Steve Harris Says ‘British Lion’ Solo Album ‘Feels Very Cohesive’ editor-in-chief Rick Florino recently conducted an interview with IRON MAIDEN bassist/founder Steve Harris about Steve‘s solo/side project album, “British Lion”. A couple of excerpts from the chat follow below. What’s your take on “British Lion” as a whole?

Harris: It does feel very cohesive like an album. Yet, with the way it was put together over a long period of time through bits and pieces here and there, it’s almost a wonder it feels like that. It was done at all different times. I’m really happy and pleased with it. It flows really well, and the tracklisting picked itself. Did you get to try anything performance-wise you’d never done in the past?

Harris: I tried a few different things out. I suppose recording the album at different times gave me the luxury to do that. For example, I could let the strings go really dead if the song needed that. Or, I could grind it out a little longer to make an even more top-y sound than I usually get. The sound I’ve got for MAIDEN is the right sound. I’ve got to cut through three guitar players for that. It makes it even more important to have that top-end. The stuff tends to be a little faster, and I need to cut through. With some of these songs, I was able to experiment more with different guitars and sounds. Doing everything in bits and pieces is not the normal way I’d like to record. Everything in my whole life is dictated by what MAIDEN is doing. [laughs] Was there a certain freedom to “British Lion”?

Harris: It’s pretty diverse, but I don’t think we thought of it that way. We approached it by writing whatever felt right. That’s always the way we approach things with MAIDEN as well. We didn’t sit down and say, “We want to go in this direction or that direction”. We don’t do that with MAIDEN either. We don’t analyze what we’re doing until afterwards. It’s only when we speak to people afterwards that we analyze it. When did you come up with the title “British Lion”?

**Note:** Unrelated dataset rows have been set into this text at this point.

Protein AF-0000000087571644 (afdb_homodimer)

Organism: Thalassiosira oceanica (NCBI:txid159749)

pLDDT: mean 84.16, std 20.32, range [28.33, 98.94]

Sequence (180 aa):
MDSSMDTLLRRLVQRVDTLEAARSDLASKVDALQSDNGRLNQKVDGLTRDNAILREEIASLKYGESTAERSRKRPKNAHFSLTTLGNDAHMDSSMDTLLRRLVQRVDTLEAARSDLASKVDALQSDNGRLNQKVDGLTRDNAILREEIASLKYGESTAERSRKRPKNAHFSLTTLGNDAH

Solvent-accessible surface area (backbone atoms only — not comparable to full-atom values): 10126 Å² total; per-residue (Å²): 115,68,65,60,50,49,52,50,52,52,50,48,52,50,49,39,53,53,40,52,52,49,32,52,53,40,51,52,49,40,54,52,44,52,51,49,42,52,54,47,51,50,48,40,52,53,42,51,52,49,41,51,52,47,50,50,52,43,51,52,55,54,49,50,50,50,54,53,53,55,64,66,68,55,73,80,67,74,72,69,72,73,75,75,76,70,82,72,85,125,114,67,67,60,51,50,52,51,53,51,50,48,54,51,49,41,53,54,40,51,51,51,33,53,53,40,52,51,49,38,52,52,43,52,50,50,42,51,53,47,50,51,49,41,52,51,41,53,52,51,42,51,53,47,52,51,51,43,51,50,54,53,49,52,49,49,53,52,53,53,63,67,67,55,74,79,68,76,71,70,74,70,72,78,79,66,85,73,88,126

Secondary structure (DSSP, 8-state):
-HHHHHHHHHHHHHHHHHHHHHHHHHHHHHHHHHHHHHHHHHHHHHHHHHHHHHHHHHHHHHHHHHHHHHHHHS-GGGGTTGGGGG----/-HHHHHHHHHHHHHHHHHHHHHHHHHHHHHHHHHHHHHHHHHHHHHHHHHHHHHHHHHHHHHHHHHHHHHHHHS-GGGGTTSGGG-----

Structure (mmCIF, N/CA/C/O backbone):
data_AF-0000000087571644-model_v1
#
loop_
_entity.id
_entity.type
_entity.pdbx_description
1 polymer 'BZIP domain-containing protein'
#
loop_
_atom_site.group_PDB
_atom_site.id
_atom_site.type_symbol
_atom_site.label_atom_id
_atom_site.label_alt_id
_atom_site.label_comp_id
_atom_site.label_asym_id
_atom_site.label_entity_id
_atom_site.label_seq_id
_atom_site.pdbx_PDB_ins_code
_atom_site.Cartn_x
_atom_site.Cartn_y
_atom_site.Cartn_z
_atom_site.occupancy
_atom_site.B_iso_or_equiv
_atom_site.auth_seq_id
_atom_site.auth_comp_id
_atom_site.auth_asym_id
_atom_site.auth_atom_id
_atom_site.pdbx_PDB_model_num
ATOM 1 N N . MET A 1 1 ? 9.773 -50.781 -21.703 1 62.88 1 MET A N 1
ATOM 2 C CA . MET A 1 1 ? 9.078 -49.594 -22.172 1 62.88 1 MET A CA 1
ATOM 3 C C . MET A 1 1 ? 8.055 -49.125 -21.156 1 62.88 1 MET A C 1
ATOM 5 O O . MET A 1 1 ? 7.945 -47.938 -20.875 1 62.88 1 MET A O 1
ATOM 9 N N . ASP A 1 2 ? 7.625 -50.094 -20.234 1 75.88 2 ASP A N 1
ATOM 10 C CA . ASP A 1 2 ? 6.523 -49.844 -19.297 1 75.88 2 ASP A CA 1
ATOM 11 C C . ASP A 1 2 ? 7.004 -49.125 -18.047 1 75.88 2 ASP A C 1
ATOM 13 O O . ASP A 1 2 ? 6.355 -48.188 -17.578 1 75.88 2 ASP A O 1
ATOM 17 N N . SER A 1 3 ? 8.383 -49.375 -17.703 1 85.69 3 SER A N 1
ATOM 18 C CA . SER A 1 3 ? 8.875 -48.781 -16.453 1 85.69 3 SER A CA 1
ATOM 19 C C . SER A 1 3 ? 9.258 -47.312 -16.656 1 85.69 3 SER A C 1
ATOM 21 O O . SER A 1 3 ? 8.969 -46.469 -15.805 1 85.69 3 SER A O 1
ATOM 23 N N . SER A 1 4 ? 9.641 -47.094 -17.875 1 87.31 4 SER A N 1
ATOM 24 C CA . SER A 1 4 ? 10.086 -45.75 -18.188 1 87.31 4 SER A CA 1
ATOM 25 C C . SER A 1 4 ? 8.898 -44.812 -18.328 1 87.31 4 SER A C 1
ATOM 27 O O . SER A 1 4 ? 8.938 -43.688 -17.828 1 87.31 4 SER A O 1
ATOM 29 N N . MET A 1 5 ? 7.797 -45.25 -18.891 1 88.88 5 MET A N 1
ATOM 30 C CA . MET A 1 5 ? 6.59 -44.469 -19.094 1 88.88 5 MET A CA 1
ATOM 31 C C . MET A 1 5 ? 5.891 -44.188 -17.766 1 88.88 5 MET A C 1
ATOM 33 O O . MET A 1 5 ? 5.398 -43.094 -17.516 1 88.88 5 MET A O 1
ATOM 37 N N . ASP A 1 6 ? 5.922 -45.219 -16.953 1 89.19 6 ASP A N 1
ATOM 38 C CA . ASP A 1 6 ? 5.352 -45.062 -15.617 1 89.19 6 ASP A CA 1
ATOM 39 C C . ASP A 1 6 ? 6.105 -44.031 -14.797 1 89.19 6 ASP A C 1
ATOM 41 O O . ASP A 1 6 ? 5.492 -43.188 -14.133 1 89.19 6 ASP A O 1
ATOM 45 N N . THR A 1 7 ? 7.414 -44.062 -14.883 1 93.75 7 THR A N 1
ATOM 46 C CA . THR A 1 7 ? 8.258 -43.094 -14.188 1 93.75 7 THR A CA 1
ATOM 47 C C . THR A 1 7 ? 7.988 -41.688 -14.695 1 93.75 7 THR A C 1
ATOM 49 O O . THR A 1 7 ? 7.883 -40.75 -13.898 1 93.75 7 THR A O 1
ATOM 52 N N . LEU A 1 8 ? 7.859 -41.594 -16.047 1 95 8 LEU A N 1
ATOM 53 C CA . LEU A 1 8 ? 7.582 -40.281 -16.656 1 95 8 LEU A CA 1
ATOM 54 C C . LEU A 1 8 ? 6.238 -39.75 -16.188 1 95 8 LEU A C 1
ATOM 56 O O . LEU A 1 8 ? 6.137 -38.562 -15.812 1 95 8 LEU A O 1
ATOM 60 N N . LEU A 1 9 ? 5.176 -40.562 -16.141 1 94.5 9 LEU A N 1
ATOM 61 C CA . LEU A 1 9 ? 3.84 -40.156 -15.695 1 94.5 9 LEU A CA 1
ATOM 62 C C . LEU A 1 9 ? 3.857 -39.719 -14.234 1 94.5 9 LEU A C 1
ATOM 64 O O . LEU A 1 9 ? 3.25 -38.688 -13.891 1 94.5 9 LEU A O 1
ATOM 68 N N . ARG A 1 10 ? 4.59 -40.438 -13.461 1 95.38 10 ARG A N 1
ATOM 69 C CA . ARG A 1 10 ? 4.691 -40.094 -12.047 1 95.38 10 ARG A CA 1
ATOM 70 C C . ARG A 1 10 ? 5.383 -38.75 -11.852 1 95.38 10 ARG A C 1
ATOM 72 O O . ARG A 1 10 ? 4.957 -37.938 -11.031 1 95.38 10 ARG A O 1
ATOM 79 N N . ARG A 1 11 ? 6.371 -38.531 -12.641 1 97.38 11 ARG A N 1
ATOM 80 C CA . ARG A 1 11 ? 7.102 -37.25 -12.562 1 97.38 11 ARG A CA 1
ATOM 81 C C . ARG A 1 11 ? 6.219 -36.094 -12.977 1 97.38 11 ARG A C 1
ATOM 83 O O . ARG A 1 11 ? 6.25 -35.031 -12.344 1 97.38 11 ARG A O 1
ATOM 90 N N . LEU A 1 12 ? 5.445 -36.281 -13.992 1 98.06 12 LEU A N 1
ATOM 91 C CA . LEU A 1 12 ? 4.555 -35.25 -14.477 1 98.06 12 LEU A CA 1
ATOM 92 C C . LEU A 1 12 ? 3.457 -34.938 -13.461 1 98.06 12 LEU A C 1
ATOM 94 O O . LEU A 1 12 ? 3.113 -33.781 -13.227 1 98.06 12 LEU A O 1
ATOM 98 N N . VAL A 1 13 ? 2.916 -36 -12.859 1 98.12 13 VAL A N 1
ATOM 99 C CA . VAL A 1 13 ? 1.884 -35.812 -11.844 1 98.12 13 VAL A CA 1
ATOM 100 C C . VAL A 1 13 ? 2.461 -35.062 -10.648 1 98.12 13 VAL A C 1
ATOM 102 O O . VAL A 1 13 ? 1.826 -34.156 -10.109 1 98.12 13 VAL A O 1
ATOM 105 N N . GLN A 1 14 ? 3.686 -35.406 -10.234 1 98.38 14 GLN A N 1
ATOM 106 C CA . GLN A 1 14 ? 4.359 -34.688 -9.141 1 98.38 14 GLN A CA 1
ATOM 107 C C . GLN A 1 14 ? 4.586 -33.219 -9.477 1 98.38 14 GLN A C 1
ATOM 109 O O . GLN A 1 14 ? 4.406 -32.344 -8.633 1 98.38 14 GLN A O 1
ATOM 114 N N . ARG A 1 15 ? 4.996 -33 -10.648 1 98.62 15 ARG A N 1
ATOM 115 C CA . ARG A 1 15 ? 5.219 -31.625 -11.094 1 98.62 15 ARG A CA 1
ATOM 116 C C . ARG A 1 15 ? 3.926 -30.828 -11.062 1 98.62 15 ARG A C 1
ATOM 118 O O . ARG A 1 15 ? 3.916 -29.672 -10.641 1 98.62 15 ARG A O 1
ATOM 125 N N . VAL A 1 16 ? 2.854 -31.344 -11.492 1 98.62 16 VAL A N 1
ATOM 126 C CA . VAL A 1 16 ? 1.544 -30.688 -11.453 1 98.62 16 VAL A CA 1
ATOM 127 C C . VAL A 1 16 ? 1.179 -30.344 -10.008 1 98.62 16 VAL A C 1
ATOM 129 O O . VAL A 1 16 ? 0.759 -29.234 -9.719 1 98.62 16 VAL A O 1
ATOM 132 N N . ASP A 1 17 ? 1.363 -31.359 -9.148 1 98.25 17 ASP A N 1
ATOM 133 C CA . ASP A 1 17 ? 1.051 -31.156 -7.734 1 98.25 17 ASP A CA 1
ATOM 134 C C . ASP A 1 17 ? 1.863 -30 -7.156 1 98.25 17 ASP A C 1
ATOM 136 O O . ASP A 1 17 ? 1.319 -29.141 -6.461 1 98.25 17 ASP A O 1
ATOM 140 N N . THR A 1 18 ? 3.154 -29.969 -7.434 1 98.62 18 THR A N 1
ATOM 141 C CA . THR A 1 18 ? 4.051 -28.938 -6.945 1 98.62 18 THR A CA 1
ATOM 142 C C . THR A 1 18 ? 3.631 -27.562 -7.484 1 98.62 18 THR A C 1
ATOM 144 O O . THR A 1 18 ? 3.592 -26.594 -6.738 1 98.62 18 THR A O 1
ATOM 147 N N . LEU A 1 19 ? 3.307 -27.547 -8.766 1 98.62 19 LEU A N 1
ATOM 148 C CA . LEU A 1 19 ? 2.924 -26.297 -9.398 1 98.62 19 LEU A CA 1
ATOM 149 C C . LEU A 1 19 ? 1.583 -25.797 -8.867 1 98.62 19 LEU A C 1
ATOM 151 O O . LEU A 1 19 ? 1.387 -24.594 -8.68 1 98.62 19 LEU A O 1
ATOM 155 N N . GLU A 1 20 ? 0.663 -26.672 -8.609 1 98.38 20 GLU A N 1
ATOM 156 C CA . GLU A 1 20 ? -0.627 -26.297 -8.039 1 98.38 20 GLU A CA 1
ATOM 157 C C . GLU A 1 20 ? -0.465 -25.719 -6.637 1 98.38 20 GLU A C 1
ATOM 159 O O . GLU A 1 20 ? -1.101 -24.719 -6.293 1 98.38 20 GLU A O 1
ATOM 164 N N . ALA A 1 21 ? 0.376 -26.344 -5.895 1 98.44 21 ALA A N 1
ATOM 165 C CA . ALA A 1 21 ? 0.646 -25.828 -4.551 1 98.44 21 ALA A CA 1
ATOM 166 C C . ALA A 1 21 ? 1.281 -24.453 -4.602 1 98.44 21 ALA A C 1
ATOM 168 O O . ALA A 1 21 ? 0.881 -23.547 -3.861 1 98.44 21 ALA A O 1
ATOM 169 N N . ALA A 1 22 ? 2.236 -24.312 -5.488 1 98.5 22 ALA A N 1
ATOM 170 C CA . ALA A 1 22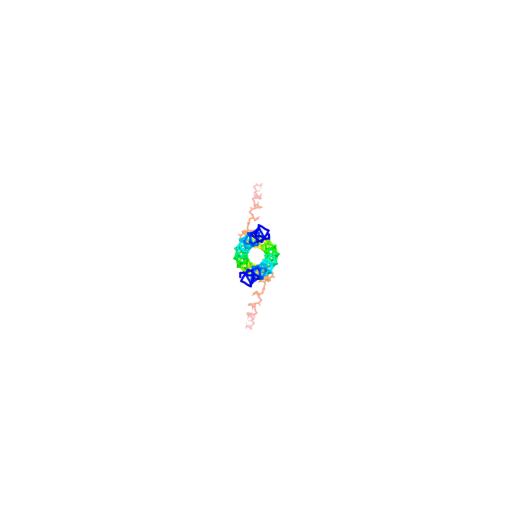 ? 2.912 -23.031 -5.633 1 98.5 22 ALA A CA 1
ATOM 171 C C . ALA A 1 22 ? 1.937 -21.938 -6.07 1 98.5 22 ALA A C 1
ATOM 173 O O . ALA A 1 22 ? 1.977 -20.812 -5.562 1 98.5 22 ALA A O 1
ATOM 174 N N . ARG A 1 23 ? 1.178 -22.266 -7.012 1 98.44 23 ARG A N 1
ATOM 175 C CA . ARG A 1 23 ? 0.157 -21.344 -7.492 1 98.44 23 ARG A CA 1
ATOM 176 C C . ARG A 1 23 ? -0.779 -20.922 -6.367 1 98.44 23 ARG A C 1
ATOM 178 O O . ARG A 1 23 ? -1.125 -19.75 -6.246 1 98.44 23 ARG A O 1
ATOM 185 N N . SER A 1 24 ? -1.201 -21.906 -5.613 1 98.5 24 SER A N 1
ATOM 186 C CA . SER A 1 24 ? -2.098 -21.641 -4.492 1 98.5 24 SER A CA 1
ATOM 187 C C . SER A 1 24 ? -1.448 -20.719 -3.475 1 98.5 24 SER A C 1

Harris: I came up with that a long time ago. When I first these guys, I was producing, writing, managing, helping them out, and doing all kinds of things. Back in the day, I named the band BRITISH LION. I thought it was a really strong name. When it imploded, I thought, “I’m going to use it myself one day”. Now, I have. “British Lion” evokes UFO and THE WHO, but it still sounds modern.

Harris: Yeah, without overanalyzing it, it’s managed to capture that. I don’t know how, but it has. It’s a natural thing for it to come out like that. It’s all ’70s-influenced. To me, that was the most creative era ever really for the music I like. I grew up in that period when there was so much diverse stuff going on. It influences you in one way or another.